Atravesamos un paso a nivel y ascendimos sigilosamente una suave pendiente. Tras dejar atrás las luces de las casas adornadas, cuyas decoraciones navideñas parecían competir entre sí, la oscuridad iba poco a poco ganando terreno a nuestro alrededor.
—¡Es esa de ahí! —dijo el hombre, y al mirar hacia donde señalaba vimos una casa de dos plantas relativamente nueva.
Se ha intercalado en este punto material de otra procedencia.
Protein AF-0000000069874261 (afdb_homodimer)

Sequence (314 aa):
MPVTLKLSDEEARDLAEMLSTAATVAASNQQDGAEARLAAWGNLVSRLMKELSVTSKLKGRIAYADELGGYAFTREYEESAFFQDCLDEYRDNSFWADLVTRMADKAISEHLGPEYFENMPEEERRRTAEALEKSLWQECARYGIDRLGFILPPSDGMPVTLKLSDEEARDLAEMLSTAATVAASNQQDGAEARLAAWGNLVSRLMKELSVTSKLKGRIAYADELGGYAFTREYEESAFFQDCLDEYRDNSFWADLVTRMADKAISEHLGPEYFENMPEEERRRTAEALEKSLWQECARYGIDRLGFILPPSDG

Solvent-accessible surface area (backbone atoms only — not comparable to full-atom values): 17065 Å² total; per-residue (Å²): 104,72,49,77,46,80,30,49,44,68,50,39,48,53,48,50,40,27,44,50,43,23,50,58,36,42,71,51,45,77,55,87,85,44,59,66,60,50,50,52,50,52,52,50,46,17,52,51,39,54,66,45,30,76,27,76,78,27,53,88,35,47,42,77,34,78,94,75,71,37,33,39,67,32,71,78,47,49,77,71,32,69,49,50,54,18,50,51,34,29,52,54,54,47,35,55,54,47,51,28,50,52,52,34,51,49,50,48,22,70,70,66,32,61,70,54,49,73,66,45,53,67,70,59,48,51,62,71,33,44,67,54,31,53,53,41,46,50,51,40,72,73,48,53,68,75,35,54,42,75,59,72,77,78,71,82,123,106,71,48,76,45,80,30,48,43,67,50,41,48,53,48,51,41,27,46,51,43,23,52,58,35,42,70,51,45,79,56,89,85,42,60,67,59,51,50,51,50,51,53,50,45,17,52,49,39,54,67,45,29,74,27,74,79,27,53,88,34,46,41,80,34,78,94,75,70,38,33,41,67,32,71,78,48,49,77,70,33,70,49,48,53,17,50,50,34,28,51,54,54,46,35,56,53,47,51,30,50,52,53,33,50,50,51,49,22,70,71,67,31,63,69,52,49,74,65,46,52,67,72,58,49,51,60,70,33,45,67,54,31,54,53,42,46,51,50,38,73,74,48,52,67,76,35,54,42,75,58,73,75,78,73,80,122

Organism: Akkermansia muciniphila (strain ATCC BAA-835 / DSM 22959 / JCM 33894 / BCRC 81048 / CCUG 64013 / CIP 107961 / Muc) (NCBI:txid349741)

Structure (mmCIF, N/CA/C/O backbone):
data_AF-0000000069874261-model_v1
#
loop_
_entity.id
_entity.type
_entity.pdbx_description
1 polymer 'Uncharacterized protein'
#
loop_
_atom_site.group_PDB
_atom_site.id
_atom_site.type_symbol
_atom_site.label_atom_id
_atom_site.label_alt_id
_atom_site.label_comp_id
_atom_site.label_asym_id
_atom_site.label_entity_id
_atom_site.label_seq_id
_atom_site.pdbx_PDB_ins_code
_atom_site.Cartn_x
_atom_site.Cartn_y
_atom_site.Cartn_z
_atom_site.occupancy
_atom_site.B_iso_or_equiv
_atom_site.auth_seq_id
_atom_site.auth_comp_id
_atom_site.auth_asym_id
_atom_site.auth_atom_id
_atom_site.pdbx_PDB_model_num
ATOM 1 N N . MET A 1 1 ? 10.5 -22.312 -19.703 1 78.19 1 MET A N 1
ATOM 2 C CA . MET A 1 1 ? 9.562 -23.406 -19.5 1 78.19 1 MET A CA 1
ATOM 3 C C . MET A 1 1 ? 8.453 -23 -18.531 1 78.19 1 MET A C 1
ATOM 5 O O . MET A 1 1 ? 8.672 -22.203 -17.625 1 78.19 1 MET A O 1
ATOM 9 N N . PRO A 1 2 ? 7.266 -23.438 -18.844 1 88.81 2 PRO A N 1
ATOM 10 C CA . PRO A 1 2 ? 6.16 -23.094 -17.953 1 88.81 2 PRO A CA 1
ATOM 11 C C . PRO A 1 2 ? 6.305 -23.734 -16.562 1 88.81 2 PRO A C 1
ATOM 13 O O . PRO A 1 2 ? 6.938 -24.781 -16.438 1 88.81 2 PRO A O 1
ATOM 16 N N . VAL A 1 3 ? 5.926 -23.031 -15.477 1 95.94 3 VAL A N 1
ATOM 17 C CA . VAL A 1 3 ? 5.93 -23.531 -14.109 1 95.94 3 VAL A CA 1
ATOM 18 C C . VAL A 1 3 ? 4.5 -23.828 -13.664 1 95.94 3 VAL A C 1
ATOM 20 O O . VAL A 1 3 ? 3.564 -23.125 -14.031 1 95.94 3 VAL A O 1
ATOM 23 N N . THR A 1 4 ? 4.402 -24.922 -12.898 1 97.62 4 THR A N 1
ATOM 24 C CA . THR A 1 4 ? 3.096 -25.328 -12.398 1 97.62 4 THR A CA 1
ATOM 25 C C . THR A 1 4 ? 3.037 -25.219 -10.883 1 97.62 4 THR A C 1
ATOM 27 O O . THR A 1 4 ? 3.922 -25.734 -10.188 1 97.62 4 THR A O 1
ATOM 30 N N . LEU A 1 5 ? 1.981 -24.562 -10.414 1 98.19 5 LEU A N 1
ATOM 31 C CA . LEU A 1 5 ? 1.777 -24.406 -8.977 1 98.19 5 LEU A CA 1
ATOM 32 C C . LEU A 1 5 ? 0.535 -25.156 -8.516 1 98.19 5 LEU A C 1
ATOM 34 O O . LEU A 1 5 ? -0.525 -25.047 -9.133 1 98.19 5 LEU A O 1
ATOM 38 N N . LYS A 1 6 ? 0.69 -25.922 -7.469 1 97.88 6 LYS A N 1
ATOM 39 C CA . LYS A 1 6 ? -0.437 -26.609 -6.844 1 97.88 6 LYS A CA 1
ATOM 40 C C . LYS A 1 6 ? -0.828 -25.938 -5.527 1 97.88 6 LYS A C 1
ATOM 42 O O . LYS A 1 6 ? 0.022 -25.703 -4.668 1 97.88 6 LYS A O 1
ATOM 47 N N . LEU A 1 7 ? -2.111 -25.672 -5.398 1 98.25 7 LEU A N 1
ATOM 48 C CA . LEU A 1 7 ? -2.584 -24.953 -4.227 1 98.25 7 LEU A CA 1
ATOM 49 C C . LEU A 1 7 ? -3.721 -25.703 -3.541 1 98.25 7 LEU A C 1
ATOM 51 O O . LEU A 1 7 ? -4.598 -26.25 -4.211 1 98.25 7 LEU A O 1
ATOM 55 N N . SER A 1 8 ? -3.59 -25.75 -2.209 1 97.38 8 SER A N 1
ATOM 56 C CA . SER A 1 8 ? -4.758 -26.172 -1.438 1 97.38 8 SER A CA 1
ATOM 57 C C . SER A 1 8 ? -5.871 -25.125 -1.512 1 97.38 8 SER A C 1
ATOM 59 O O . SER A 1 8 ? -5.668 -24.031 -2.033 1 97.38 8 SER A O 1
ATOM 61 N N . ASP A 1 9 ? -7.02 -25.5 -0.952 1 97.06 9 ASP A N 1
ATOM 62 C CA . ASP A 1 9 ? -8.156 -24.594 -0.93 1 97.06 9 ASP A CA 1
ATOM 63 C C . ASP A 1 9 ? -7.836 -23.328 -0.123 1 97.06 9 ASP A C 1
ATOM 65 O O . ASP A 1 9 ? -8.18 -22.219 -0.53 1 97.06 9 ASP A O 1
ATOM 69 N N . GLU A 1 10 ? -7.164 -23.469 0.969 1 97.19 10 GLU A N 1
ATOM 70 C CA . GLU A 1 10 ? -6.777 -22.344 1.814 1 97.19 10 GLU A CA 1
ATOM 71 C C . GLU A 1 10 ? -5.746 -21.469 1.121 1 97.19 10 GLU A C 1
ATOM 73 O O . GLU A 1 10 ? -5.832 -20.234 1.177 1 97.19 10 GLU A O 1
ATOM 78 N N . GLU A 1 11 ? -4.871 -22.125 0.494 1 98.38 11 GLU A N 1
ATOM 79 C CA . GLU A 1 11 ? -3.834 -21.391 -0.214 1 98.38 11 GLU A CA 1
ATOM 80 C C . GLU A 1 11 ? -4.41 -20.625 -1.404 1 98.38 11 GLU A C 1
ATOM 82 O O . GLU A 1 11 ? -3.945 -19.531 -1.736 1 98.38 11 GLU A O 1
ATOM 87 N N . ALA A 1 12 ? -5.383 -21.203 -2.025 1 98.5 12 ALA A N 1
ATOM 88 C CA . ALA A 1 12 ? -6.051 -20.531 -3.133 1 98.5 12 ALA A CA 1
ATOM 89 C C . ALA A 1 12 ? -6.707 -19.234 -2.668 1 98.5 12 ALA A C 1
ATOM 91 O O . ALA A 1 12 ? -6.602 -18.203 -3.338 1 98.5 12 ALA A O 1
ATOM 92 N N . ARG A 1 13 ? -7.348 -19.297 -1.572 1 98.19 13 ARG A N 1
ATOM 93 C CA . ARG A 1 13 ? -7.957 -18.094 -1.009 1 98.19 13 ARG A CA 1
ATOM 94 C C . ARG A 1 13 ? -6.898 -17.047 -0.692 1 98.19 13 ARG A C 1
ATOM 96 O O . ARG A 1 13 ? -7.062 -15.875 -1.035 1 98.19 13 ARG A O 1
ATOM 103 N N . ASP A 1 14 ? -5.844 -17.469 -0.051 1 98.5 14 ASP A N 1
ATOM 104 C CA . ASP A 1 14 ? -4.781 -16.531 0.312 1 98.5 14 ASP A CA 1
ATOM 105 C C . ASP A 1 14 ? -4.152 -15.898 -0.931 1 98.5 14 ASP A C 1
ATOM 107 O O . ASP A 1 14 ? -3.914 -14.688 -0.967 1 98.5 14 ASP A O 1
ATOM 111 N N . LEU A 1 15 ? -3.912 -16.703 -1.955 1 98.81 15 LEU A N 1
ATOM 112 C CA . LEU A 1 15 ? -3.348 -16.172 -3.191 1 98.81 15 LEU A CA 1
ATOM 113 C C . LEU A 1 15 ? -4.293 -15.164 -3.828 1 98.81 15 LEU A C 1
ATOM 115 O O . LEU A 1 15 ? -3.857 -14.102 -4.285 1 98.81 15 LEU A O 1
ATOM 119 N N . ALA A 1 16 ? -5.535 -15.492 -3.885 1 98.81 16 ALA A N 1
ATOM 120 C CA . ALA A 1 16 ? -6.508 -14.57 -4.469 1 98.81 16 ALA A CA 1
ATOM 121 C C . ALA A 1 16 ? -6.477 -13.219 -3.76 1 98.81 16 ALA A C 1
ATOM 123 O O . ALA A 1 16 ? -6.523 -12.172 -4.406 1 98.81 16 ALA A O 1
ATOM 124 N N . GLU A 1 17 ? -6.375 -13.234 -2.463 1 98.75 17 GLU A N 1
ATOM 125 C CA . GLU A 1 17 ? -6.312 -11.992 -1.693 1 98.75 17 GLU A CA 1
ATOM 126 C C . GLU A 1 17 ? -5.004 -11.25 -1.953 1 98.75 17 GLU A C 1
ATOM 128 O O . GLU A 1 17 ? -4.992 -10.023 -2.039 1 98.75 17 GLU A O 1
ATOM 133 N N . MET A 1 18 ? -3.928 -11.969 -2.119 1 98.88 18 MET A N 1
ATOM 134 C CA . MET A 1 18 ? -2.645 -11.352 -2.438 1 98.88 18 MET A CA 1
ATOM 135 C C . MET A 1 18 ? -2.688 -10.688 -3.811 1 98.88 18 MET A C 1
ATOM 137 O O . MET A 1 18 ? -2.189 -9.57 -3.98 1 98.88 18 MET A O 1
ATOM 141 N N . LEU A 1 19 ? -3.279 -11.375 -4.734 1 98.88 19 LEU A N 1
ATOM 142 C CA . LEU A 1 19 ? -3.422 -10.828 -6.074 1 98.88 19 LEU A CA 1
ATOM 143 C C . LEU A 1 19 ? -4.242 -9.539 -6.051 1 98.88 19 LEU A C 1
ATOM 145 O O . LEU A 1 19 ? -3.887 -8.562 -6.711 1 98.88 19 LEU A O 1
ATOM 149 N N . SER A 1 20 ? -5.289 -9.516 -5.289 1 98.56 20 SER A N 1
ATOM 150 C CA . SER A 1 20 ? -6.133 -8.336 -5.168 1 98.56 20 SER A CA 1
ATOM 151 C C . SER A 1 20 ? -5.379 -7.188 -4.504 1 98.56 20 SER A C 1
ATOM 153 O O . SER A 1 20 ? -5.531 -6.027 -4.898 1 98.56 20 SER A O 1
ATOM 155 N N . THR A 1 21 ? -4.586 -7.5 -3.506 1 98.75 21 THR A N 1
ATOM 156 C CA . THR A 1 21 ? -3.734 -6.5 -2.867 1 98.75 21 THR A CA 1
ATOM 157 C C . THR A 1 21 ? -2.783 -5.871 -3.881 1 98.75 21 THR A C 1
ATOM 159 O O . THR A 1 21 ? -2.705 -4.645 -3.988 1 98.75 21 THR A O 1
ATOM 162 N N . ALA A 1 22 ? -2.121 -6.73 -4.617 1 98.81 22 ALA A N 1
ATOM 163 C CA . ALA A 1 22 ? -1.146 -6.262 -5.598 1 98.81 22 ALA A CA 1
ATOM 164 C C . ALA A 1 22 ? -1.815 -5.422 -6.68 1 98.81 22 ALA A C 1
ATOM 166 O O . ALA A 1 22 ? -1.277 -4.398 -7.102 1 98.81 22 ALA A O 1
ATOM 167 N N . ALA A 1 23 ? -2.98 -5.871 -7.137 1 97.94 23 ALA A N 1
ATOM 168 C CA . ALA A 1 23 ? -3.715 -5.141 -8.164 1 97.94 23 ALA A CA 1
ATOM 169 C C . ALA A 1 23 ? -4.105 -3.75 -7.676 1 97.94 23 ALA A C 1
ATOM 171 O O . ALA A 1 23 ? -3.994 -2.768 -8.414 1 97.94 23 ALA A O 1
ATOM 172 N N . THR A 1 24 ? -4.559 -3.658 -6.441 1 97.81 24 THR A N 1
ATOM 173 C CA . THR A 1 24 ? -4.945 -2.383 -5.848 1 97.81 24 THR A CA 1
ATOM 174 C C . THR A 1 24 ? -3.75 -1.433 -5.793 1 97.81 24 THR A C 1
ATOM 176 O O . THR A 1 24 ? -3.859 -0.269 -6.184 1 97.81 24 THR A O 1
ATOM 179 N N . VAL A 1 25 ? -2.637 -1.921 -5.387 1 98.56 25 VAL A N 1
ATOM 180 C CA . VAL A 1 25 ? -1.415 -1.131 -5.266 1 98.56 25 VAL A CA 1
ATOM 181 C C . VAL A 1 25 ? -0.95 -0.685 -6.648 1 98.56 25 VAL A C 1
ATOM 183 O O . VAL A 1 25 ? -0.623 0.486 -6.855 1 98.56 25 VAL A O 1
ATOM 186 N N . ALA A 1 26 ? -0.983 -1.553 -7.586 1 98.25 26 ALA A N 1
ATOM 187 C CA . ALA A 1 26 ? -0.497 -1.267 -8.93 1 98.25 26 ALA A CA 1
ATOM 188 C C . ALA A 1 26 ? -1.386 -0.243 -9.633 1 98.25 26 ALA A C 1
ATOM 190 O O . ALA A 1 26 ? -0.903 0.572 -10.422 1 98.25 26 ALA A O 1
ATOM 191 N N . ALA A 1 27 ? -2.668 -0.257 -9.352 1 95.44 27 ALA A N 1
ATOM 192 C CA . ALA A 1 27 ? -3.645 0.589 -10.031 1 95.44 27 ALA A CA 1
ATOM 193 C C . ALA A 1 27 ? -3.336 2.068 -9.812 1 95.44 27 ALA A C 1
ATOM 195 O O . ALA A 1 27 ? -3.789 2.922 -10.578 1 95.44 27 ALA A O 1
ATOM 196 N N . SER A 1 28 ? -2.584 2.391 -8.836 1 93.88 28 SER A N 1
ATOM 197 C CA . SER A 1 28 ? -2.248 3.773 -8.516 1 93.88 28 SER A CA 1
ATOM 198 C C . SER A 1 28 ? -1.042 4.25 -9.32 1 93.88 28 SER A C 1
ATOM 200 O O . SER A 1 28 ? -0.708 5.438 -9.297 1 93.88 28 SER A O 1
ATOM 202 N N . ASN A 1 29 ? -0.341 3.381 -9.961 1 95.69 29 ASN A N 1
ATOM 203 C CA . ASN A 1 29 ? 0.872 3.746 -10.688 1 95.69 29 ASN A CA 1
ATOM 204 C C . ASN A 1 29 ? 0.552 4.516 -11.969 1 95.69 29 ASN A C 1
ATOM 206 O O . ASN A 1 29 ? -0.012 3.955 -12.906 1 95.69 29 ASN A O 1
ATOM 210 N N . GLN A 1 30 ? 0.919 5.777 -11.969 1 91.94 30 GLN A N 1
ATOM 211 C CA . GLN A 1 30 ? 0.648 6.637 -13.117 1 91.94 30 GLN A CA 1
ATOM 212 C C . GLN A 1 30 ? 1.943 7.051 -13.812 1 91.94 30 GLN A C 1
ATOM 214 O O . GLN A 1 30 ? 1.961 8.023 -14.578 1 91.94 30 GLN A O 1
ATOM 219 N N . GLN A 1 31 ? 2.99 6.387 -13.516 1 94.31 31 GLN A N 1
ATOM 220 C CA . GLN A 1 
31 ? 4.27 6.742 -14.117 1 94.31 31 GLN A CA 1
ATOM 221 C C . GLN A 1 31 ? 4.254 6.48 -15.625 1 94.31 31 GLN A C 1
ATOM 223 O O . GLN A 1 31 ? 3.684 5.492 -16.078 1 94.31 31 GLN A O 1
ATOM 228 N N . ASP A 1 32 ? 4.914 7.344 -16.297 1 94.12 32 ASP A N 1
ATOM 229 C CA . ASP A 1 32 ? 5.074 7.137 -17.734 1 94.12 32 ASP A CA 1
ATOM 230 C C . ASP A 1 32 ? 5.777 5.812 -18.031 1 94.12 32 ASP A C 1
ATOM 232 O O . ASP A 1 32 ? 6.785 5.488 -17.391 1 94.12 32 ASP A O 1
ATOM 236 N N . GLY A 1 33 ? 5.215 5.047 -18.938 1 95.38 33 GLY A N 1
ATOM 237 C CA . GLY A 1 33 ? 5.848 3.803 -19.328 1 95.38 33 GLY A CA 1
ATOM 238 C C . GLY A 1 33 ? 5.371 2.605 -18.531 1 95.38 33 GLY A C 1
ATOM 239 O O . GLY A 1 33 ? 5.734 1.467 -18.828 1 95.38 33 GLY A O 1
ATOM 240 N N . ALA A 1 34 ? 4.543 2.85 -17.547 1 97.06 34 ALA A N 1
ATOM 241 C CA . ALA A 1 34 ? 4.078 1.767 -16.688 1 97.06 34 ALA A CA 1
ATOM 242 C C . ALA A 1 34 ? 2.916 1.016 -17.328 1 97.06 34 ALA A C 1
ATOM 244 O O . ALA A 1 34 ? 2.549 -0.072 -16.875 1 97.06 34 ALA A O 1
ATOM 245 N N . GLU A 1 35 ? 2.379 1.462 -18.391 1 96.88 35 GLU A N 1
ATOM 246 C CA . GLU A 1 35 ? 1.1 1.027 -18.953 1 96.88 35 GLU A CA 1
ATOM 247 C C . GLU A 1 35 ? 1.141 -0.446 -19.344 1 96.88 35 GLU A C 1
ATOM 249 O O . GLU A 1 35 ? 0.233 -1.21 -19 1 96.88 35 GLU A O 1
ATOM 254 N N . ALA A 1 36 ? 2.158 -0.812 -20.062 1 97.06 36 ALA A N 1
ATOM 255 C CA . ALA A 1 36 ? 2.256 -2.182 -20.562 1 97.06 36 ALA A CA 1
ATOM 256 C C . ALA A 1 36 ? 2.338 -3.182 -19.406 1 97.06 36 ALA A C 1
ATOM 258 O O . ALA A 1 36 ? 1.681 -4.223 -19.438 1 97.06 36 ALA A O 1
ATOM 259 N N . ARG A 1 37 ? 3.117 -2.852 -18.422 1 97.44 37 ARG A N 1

Era enorme y su diseño, que enfatizaba el carácter cuadriculado de la estructura, sugería más bien un moderno bloque de oficinas. El jardín no era tan grande como cabría esperar, pero tenía un trozo de césped y había unos cuantos árboles plantados de forma asimétrica, como si los hubiesen arrancado y plantado de cualquier manera—. Ésta es la casa que el viejo tiene en Tokio —explicó el hombre alto. En el vecindario había otras opulentas viviendas similares, y tanto las farolas como los senderos estaban muy bien cuidados.
Nos pusimos el casco dentro de la furgoneta y nos dieron a cada uno una espada enfundada en su vaina, iguales que las que ellos llevaban. Pero no eran las típicas espadas japonesas, sino más bien una especie de toscos cuchillos de cocina, solo que un poco más grandes y alargados; un arma que únicamente inspiraba miedo, pues carecía de toda majestuosidad o serenidad. Mientras la furgoneta se iba desplazando lentamente, los hombres inspeccionaban los alrededores. Finalmente el vehículo se detuvo sigilosamente.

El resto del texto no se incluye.